• Cavitation-Induced Instabilities
• Cavitation
• Turbopump
• Inducer
• Forced Whirl
• Rotordynamics

Turbopumps is a key component of the feeding system for high thrust, liquid rocket engines such as those used in launch vehicles. This component is used mainly because of its capability of generating the large pressure rise requested for feeding the combustion chamber with propellants and because of its high power density capable of meeting the stringent requirements of high performance and low weight. However, turbopumps are prone to develop flow instabilities caused by cavitation which may lead to catastrophic failure of the space vehicle. Axial inducers are the component of a turbopump that operates under cavitating conditions and thus are more subjected to develop cavitation-induced instabilities. Detailed investigation on these instabilities relies inevitably on experimental approaches due to the complexity of the phenomena involved. New experimental methods borrowed from research activity on aeroengine compressors begin to be implemented on cavitating inducers to investigate instabilities with a different point of view.
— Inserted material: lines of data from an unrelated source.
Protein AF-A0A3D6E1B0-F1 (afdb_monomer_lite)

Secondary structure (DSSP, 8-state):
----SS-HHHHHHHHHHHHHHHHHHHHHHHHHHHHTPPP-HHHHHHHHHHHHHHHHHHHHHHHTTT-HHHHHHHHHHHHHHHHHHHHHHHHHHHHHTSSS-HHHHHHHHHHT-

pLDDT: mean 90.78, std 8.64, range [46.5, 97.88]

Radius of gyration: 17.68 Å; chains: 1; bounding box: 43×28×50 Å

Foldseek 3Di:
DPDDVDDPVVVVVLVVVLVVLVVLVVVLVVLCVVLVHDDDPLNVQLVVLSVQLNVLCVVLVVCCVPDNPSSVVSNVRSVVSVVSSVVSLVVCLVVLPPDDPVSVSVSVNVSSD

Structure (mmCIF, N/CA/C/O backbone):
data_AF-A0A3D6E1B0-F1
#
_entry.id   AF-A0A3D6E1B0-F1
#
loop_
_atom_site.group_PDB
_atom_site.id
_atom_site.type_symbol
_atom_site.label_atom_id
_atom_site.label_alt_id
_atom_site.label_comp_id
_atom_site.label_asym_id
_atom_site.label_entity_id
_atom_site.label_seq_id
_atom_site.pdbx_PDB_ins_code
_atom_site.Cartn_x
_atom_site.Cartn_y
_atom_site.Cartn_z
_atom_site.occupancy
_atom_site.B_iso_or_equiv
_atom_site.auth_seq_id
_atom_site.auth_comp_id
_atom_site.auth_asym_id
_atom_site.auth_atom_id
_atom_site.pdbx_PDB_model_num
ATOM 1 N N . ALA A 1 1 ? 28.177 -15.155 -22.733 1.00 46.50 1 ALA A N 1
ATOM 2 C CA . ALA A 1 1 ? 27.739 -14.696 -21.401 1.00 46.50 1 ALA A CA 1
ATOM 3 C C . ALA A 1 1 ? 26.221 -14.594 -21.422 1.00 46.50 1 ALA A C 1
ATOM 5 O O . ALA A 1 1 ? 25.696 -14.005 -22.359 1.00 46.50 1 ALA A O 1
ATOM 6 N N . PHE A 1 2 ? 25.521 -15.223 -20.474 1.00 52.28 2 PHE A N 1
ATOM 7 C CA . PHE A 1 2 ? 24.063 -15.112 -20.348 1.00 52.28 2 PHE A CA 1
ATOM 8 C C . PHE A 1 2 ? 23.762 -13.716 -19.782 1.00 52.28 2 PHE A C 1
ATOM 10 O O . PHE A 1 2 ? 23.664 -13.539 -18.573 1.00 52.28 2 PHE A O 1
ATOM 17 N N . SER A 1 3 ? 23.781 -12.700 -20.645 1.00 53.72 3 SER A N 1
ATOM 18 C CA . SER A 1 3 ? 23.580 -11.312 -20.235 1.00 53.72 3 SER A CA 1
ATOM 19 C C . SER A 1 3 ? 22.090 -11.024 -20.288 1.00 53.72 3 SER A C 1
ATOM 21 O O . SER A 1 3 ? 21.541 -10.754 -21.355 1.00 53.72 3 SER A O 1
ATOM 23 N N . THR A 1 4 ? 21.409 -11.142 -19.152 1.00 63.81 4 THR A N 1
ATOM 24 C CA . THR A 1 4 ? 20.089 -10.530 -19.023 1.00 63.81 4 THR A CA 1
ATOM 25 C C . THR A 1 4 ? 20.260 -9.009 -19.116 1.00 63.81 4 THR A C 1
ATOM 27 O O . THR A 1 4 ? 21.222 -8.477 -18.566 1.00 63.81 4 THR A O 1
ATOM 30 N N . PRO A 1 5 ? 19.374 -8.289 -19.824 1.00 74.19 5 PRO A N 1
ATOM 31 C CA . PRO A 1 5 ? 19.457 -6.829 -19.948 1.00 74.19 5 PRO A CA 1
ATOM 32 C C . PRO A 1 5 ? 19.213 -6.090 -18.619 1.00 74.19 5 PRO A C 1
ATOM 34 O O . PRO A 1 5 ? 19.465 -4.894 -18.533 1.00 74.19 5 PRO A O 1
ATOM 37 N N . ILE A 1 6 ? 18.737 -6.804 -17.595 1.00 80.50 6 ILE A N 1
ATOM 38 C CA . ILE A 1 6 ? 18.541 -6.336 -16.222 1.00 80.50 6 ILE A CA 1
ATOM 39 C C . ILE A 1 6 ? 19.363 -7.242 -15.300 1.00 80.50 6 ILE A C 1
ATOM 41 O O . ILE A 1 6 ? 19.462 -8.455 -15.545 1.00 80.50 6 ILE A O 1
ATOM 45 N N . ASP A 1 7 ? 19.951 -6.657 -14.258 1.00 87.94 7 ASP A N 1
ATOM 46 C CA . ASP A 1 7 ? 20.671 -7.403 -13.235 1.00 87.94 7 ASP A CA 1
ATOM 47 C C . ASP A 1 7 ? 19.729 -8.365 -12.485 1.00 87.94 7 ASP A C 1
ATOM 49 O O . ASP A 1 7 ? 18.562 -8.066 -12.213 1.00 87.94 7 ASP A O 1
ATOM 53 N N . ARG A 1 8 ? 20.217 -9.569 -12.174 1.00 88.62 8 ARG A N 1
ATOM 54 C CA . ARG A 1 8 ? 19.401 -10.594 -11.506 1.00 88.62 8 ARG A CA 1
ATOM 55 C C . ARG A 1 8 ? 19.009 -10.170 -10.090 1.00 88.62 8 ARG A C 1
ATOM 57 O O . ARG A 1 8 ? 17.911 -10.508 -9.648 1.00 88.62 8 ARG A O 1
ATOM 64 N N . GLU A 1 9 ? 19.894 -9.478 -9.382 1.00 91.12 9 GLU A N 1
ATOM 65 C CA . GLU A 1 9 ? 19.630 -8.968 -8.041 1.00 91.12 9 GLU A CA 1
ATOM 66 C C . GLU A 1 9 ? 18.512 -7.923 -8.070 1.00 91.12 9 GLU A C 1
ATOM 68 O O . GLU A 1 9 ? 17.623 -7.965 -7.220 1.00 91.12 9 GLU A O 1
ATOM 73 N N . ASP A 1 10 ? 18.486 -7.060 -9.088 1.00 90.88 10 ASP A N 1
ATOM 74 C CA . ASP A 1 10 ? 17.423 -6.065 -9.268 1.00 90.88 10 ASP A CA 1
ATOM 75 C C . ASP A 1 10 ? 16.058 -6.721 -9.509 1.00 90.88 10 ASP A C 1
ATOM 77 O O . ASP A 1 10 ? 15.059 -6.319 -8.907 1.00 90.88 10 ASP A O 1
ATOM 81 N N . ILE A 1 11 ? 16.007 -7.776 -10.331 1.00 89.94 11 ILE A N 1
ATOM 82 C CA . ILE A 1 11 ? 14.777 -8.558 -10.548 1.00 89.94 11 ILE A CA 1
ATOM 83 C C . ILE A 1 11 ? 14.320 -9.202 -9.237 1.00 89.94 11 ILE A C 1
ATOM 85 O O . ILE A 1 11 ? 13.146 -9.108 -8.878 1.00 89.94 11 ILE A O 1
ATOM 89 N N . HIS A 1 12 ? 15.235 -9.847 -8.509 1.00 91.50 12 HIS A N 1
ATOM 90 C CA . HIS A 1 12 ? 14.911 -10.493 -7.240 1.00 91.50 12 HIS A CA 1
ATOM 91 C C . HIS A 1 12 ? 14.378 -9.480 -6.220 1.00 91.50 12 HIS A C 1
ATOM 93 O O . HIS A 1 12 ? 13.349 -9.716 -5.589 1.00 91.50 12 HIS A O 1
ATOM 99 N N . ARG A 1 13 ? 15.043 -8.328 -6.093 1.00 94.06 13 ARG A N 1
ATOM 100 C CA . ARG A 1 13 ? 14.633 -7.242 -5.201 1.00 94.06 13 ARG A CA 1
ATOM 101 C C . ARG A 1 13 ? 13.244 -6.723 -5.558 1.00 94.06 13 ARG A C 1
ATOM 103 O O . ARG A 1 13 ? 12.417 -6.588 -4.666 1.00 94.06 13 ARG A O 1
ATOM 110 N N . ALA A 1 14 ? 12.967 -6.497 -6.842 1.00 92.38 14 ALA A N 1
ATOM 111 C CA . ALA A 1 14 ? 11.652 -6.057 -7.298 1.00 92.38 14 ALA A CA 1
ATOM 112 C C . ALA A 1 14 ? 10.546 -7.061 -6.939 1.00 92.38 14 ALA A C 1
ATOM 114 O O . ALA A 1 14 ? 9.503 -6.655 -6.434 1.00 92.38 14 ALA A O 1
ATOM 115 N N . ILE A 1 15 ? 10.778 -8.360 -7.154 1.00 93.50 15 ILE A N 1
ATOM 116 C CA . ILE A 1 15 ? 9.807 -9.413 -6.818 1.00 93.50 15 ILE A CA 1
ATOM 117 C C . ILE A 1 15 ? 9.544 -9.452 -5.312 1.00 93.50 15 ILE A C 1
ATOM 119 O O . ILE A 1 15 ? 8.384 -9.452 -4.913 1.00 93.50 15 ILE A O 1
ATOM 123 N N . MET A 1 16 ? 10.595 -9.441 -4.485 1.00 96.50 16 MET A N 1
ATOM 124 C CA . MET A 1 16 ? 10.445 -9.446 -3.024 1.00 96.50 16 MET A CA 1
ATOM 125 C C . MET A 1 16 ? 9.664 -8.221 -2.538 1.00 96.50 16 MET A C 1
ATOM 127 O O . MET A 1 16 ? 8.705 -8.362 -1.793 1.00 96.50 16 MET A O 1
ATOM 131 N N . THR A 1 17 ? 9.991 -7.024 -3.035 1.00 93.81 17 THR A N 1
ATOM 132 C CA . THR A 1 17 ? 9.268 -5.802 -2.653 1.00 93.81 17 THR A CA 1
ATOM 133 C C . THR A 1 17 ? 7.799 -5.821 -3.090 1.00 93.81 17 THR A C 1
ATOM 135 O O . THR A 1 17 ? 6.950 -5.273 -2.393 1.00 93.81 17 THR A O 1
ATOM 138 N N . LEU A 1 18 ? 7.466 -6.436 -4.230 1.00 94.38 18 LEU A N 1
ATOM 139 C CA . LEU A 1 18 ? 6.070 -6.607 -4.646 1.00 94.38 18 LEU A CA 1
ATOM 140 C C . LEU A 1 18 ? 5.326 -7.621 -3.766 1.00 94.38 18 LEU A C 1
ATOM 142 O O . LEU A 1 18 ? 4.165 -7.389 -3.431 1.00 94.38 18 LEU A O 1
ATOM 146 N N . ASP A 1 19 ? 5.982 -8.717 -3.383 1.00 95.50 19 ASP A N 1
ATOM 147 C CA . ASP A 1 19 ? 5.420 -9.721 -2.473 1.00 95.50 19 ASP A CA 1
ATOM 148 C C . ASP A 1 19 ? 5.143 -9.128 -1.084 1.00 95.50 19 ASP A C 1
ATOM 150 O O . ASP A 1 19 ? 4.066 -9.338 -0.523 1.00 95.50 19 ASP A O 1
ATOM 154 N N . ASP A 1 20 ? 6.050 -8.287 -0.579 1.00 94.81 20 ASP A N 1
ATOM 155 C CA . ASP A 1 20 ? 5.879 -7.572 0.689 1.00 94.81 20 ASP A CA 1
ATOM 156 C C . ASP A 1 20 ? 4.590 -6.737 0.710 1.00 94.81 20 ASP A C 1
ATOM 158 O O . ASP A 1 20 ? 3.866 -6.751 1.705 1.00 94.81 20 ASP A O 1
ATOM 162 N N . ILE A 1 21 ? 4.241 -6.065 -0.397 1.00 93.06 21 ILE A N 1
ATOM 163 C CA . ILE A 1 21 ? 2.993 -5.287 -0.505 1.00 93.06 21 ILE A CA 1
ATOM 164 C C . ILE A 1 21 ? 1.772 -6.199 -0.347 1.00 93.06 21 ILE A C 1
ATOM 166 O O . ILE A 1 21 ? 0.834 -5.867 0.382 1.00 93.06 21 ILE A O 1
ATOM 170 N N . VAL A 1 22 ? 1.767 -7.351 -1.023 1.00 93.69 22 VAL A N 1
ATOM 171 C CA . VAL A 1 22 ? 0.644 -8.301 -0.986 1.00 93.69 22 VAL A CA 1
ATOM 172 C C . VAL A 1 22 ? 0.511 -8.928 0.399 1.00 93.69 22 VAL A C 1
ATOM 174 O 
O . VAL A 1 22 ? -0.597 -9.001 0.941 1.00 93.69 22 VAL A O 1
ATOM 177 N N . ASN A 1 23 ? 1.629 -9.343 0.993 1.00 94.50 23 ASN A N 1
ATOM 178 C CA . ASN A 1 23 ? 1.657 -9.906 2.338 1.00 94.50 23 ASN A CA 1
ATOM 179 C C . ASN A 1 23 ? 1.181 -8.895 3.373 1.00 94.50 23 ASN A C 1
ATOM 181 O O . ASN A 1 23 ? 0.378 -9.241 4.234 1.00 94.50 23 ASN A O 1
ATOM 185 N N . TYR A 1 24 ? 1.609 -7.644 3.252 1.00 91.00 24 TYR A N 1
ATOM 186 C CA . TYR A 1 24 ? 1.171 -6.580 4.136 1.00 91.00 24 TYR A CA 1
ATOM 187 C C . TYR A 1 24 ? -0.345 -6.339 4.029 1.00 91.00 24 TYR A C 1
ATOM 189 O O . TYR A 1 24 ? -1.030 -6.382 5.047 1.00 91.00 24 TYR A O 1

The present thesis aims at designing a forced response test which utilizes an imposed whirl motion of the inducer shaft, with variable rotating speed, as a way of exciting azimuthally the flow and perform the identification of cavitation-induced rotating instabilities. The design is carried out for the Cavitating Pump Rotordynamic Test Facility based in Sitael for the experimental campaign on a mixed-flow inducer designed at the Massachusetts Institute of Technology. Based on test requirements, a first preliminary design of the test section and sensor arrangement is set up. It is found out that, with the present configuration of the test rig is not possible to match the required cavitation number. Conceptual study and design of a system which provides the right pressure at inducer inlet is therefore carried out. Detection of instabilities will be performed with azimuthal arrays of velocity and pressure sensors placed upstream and downstream of inducer. Fiber film probes are used to measure the velocity field. Estimation of the occurrence of cavitation on these sensors is carried out showing a fully wet flow up to inducer breakdown. Due to large deformation of inducer shaft, different versions of the designed setup are proposed and then subjected to trade-off study. After that, two design configurations are identified for the first implementation of the forced whirl experiment concept. The first one is denoted as the simplest application of the idea of forced experiment, called configuration A, allowing characterization on cavitation instabilities in terms of frequency spectrum and spatial mode. Configuration B extends the capability of investigating cavitation phenomena also from the standpoint of rotordynamics by measuring forces in two-phase and fully-wet flow conditions.
The rotordynamic analysis of the two configurations is carried out to assess nominal operation of the experiment throughout the range of whirl frequencies. The rotor systems are modeled with Direct Stiffness Method and the inclusion of a dynamic model of the dynamometer is carried out. Solutions of the natural whirl frequencies and mode shapes are found to be strongly dependent on bearing stiffness. Parametric study is done to assess subcritical operation of the rotor for both A and B configurations even in presence of parametrically assigned value of bearing stiffness. The models of the rotor system is used also to analytically model the imposed whirl motion needed for successive activities in the dynamic modeling framework of the inducer. The imposed motion is described with use of static constraint modes. The model is then used to preliminary estimate the rotor responses to the various loads and to verify that the inducer displacement stays within the radial tip clearance.